* [Problem requirements]: In the entries below, find the string "NCBI" and return each line holding it.

* [Input]:
=== Begin Enclosure ===
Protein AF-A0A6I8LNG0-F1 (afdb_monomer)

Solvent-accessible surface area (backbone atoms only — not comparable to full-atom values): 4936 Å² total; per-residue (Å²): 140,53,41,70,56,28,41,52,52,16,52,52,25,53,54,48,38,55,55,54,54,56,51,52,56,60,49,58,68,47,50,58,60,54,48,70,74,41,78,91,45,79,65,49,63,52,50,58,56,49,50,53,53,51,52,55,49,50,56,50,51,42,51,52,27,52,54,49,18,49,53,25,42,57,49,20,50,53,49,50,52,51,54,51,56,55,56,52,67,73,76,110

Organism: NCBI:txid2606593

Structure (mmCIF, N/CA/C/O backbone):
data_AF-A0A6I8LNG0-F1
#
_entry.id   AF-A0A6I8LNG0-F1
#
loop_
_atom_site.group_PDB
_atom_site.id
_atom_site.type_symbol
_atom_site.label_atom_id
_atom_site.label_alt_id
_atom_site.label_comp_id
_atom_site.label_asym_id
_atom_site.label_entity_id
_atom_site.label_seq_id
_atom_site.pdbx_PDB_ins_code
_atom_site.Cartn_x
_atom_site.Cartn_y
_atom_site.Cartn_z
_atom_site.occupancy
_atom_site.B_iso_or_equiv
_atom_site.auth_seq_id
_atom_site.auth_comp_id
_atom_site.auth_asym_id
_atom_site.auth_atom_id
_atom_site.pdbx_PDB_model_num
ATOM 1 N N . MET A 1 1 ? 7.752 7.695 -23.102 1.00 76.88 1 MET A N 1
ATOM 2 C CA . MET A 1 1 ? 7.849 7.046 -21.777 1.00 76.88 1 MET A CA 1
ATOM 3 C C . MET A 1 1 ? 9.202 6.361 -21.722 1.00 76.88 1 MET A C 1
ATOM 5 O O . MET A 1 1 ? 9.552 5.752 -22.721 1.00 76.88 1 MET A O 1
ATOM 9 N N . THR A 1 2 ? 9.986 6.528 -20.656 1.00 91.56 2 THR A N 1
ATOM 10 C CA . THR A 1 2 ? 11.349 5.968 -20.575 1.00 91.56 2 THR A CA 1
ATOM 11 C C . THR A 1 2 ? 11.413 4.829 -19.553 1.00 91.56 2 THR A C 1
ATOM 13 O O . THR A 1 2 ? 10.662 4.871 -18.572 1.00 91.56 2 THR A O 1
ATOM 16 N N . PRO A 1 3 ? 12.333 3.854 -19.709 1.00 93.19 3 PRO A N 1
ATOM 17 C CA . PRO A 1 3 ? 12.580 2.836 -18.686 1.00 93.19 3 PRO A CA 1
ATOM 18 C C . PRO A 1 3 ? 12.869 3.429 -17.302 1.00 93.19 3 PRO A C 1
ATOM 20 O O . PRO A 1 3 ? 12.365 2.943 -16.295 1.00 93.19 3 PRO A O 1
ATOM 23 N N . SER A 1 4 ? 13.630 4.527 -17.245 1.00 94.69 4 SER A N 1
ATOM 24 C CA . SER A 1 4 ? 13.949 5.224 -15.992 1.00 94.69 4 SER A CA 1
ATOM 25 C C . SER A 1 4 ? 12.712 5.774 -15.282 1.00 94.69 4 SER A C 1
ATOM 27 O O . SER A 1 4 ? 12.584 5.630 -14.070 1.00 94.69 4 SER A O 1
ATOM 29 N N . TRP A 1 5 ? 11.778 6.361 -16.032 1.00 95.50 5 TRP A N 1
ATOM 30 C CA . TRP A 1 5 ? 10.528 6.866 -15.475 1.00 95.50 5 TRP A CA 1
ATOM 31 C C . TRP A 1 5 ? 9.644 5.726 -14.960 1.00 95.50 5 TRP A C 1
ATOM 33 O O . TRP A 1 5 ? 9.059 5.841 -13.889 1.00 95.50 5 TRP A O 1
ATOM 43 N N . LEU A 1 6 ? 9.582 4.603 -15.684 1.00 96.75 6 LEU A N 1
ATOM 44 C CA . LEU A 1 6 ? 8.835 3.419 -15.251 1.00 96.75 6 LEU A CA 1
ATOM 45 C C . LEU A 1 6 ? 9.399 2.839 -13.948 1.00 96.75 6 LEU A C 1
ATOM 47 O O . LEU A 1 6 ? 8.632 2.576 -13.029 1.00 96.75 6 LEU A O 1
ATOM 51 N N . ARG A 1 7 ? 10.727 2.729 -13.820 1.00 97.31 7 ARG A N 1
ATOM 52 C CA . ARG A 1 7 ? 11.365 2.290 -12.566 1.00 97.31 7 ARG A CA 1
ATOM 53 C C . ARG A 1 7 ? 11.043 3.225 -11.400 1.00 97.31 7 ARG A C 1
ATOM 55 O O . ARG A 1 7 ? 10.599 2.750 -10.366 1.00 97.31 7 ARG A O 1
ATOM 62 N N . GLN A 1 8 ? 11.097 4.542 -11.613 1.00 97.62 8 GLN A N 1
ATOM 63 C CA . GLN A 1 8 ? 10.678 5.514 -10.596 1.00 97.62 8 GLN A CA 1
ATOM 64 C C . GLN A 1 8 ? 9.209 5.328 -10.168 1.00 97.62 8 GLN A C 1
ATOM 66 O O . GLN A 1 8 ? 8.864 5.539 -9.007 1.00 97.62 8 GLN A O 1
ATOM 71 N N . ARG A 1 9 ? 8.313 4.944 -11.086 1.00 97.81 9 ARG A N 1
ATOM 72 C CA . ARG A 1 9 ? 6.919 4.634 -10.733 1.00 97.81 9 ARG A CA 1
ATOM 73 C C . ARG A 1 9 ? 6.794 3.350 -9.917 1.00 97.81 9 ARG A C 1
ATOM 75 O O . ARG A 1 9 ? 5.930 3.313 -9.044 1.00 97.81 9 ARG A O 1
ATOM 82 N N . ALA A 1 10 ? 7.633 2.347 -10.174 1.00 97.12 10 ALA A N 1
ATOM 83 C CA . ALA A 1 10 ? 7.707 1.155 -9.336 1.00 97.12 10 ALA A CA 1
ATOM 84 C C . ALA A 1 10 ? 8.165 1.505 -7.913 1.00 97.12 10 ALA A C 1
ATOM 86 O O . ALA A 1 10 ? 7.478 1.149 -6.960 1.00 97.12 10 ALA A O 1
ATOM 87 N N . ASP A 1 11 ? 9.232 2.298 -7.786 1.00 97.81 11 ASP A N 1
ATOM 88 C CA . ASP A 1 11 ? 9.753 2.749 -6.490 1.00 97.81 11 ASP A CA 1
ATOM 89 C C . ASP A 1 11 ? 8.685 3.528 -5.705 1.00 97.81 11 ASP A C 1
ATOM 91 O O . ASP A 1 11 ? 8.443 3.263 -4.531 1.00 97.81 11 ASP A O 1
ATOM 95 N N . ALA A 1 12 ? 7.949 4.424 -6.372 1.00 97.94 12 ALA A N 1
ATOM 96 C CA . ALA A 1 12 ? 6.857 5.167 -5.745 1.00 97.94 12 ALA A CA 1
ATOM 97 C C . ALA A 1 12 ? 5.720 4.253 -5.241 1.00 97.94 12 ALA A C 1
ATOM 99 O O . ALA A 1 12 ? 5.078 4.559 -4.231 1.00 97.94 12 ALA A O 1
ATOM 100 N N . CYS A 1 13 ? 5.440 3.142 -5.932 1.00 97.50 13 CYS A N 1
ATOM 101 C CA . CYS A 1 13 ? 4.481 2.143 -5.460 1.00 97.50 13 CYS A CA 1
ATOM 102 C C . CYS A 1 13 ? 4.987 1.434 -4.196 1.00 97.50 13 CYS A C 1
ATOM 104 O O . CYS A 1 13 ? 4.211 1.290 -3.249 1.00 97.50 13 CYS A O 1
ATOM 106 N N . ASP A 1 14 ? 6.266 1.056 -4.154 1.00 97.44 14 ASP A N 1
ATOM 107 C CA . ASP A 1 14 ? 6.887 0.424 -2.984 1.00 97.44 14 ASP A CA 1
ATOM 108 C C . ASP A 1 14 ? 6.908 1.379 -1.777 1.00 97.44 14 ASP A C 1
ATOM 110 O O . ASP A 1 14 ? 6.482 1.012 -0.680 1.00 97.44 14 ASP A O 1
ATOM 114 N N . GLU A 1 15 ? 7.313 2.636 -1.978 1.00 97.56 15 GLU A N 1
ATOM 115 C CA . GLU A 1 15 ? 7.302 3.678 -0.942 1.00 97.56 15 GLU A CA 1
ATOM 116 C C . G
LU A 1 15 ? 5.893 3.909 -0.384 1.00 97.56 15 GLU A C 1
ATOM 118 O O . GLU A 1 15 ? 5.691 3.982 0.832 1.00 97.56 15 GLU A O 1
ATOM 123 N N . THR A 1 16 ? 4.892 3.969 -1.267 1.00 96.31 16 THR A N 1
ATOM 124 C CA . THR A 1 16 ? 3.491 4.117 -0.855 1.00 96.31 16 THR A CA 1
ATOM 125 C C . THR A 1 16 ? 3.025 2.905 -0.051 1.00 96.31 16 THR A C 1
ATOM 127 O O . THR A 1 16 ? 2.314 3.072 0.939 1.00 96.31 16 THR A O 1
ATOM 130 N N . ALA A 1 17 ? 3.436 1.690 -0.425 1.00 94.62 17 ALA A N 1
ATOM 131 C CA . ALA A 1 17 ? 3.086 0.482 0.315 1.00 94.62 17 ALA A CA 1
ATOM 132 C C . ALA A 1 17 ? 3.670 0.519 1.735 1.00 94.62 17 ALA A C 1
=== End Enclosure ===
=== Begin Enclosure ===
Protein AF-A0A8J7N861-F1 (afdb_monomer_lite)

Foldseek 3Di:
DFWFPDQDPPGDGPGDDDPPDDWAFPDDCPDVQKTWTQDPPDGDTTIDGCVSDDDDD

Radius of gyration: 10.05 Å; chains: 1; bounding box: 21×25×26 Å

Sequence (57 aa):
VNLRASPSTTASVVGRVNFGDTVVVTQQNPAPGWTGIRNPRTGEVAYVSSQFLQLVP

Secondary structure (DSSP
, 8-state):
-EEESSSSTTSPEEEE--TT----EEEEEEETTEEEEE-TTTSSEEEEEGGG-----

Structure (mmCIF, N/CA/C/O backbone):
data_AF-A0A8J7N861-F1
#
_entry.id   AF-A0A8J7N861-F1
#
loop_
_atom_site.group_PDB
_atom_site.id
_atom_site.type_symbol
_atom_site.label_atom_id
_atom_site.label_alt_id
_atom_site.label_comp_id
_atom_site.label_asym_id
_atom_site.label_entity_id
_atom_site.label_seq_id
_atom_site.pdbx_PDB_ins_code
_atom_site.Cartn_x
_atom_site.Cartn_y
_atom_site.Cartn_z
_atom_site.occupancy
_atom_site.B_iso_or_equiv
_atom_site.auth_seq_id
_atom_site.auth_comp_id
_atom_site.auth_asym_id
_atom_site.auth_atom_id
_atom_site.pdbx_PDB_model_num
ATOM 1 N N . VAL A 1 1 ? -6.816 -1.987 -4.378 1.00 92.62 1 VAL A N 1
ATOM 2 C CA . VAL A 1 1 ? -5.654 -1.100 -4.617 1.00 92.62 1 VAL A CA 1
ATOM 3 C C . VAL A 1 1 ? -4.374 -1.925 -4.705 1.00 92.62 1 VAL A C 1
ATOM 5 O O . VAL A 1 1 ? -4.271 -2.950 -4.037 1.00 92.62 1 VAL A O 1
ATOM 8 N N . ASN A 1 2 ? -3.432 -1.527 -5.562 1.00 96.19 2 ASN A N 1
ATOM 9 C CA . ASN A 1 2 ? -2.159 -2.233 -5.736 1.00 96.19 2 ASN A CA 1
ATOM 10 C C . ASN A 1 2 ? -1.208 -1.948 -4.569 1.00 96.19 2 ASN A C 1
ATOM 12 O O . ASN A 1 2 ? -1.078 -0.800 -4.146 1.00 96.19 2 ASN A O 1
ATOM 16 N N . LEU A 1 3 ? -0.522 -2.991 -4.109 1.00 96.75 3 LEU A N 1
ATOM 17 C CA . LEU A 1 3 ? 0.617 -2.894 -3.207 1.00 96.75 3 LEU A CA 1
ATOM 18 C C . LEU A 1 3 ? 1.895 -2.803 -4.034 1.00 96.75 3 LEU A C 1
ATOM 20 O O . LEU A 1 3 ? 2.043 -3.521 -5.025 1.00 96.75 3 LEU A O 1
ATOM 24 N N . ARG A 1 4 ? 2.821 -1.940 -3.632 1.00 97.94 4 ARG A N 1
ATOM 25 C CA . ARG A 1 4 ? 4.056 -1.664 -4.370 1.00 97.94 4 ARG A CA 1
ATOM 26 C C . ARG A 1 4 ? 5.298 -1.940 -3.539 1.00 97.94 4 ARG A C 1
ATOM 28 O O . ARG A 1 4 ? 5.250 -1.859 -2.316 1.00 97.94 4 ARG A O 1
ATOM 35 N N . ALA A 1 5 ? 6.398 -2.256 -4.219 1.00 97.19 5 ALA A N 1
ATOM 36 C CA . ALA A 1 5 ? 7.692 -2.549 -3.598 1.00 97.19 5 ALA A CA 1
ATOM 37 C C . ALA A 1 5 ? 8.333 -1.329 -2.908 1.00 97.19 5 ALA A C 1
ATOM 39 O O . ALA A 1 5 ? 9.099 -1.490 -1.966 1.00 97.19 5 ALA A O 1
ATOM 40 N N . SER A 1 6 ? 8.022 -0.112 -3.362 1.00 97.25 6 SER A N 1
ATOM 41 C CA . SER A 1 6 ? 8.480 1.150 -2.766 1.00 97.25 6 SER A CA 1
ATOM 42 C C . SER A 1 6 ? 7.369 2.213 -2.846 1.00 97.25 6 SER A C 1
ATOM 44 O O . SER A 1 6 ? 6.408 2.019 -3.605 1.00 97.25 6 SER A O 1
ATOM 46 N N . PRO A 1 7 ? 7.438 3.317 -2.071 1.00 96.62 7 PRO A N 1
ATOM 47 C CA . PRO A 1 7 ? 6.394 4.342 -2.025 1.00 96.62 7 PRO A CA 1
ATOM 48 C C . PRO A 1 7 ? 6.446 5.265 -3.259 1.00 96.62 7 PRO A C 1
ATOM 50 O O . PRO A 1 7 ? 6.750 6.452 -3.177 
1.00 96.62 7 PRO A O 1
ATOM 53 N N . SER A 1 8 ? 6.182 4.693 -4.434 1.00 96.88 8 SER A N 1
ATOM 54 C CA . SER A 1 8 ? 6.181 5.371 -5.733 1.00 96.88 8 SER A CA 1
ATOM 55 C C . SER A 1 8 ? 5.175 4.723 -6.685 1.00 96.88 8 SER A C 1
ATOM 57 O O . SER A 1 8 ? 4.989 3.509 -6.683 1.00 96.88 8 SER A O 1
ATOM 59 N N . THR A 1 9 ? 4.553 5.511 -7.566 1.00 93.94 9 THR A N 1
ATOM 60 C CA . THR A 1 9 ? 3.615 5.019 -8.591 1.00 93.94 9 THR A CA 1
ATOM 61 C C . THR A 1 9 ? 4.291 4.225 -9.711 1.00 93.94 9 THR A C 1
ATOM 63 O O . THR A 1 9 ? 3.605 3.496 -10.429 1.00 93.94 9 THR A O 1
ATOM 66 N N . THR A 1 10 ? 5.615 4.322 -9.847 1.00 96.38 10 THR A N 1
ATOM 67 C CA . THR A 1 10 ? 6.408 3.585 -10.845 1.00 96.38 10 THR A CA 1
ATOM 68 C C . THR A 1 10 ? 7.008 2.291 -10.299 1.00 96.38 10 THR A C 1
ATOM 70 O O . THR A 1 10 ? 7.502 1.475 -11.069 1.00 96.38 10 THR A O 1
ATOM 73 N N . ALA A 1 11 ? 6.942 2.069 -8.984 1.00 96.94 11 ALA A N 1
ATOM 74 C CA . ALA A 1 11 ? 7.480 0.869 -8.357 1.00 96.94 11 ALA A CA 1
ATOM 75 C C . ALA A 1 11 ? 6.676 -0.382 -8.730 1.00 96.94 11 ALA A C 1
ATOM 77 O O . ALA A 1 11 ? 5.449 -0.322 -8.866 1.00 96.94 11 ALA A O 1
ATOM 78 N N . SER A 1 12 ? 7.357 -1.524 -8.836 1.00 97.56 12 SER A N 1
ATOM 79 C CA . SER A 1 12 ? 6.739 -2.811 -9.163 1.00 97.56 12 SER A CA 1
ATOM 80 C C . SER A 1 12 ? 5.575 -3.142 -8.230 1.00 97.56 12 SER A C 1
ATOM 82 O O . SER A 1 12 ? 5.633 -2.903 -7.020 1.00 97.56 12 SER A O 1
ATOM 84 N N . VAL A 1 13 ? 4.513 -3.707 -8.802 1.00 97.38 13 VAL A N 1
=== End Enclosure ===
=== Begin Enclosure ===
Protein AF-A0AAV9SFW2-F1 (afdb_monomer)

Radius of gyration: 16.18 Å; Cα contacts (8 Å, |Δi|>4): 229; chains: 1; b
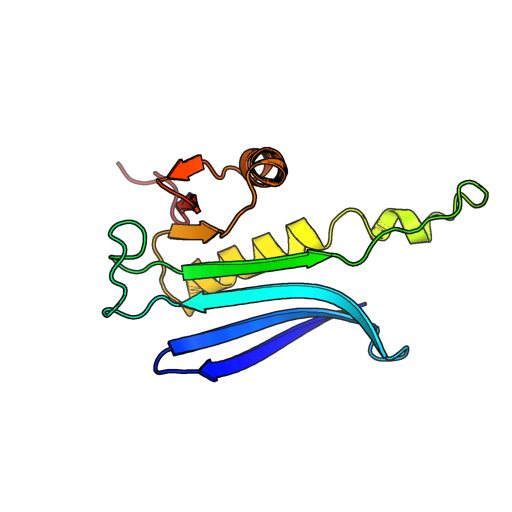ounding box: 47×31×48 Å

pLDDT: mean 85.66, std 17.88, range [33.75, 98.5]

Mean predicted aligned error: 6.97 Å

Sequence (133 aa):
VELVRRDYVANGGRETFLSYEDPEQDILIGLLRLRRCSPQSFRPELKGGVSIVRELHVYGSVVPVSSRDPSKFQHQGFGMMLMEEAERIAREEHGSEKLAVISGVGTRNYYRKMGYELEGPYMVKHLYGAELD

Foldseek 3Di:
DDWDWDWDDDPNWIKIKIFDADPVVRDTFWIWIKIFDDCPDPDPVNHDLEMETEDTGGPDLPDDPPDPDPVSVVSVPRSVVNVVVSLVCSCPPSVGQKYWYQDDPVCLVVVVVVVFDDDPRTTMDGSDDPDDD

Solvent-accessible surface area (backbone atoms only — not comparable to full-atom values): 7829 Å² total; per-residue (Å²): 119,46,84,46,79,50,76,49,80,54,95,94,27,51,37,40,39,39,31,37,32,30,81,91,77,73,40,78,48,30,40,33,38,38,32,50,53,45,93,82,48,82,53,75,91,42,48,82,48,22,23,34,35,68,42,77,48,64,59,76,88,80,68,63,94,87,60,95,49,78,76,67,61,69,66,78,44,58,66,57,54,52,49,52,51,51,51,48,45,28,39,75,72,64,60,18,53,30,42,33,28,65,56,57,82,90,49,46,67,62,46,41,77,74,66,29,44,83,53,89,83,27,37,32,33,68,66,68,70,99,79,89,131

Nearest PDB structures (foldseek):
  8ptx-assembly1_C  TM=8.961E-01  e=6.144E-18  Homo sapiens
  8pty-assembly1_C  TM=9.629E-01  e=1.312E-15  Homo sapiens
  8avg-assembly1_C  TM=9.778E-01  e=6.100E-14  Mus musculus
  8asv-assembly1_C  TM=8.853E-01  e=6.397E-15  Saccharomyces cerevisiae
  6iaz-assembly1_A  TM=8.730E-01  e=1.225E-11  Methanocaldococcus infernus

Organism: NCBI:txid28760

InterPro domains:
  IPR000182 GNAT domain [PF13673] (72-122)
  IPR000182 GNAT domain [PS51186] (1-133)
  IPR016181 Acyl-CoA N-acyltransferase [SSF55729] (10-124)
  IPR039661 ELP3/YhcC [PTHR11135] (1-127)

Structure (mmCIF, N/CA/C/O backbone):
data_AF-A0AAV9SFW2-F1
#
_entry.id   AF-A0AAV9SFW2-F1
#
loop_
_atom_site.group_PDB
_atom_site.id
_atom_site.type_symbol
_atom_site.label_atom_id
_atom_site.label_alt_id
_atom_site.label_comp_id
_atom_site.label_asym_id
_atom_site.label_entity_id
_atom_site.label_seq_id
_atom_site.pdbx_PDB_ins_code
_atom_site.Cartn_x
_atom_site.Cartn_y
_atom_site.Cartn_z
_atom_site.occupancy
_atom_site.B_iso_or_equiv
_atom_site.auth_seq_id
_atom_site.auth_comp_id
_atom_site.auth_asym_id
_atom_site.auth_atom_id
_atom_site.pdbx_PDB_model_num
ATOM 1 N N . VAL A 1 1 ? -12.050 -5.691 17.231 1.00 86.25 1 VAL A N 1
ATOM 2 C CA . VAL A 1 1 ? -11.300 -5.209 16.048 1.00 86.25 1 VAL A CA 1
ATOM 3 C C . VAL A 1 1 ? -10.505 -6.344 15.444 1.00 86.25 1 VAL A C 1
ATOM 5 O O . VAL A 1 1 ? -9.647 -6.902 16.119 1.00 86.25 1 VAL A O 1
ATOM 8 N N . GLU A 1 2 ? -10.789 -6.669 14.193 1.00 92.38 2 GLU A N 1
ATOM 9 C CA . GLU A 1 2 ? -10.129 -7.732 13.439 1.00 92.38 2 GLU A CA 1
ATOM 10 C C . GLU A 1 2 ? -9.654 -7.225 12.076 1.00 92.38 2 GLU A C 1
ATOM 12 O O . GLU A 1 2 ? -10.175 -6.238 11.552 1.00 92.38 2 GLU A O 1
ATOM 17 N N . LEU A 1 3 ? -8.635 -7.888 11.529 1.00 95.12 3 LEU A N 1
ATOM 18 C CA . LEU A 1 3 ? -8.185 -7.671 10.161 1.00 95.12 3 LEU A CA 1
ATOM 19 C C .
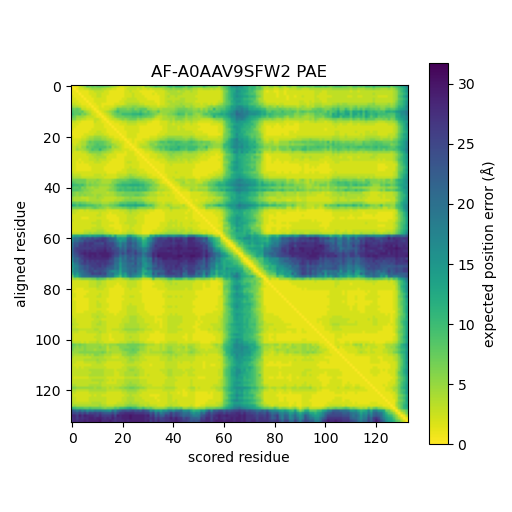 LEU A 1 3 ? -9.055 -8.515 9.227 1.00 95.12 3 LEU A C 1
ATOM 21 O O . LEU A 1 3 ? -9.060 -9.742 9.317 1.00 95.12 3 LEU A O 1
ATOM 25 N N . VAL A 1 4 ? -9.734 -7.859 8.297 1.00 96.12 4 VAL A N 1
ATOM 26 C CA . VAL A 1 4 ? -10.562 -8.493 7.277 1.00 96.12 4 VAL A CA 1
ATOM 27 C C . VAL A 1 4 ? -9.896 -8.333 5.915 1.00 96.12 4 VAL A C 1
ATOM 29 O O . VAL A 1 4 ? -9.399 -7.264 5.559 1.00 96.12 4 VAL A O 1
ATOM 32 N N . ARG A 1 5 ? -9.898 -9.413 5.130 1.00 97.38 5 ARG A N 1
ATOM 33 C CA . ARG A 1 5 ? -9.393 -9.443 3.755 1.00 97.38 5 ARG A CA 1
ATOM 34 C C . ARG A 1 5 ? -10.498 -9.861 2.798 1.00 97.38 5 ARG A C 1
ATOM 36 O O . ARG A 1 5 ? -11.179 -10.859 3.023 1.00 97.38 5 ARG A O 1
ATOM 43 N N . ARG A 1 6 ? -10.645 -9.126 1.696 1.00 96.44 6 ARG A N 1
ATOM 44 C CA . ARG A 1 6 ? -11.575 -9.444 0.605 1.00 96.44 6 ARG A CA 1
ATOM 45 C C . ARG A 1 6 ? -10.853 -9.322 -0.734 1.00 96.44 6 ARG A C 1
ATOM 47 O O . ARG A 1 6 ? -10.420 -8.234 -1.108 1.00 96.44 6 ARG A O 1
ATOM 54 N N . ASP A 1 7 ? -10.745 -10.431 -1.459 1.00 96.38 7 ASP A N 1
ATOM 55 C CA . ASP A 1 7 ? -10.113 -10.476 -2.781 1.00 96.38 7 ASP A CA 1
=== End Enclosure ===
* [Result of the task]:
Organism: NCBI:txid2606593
Organism: NCBI:txid28760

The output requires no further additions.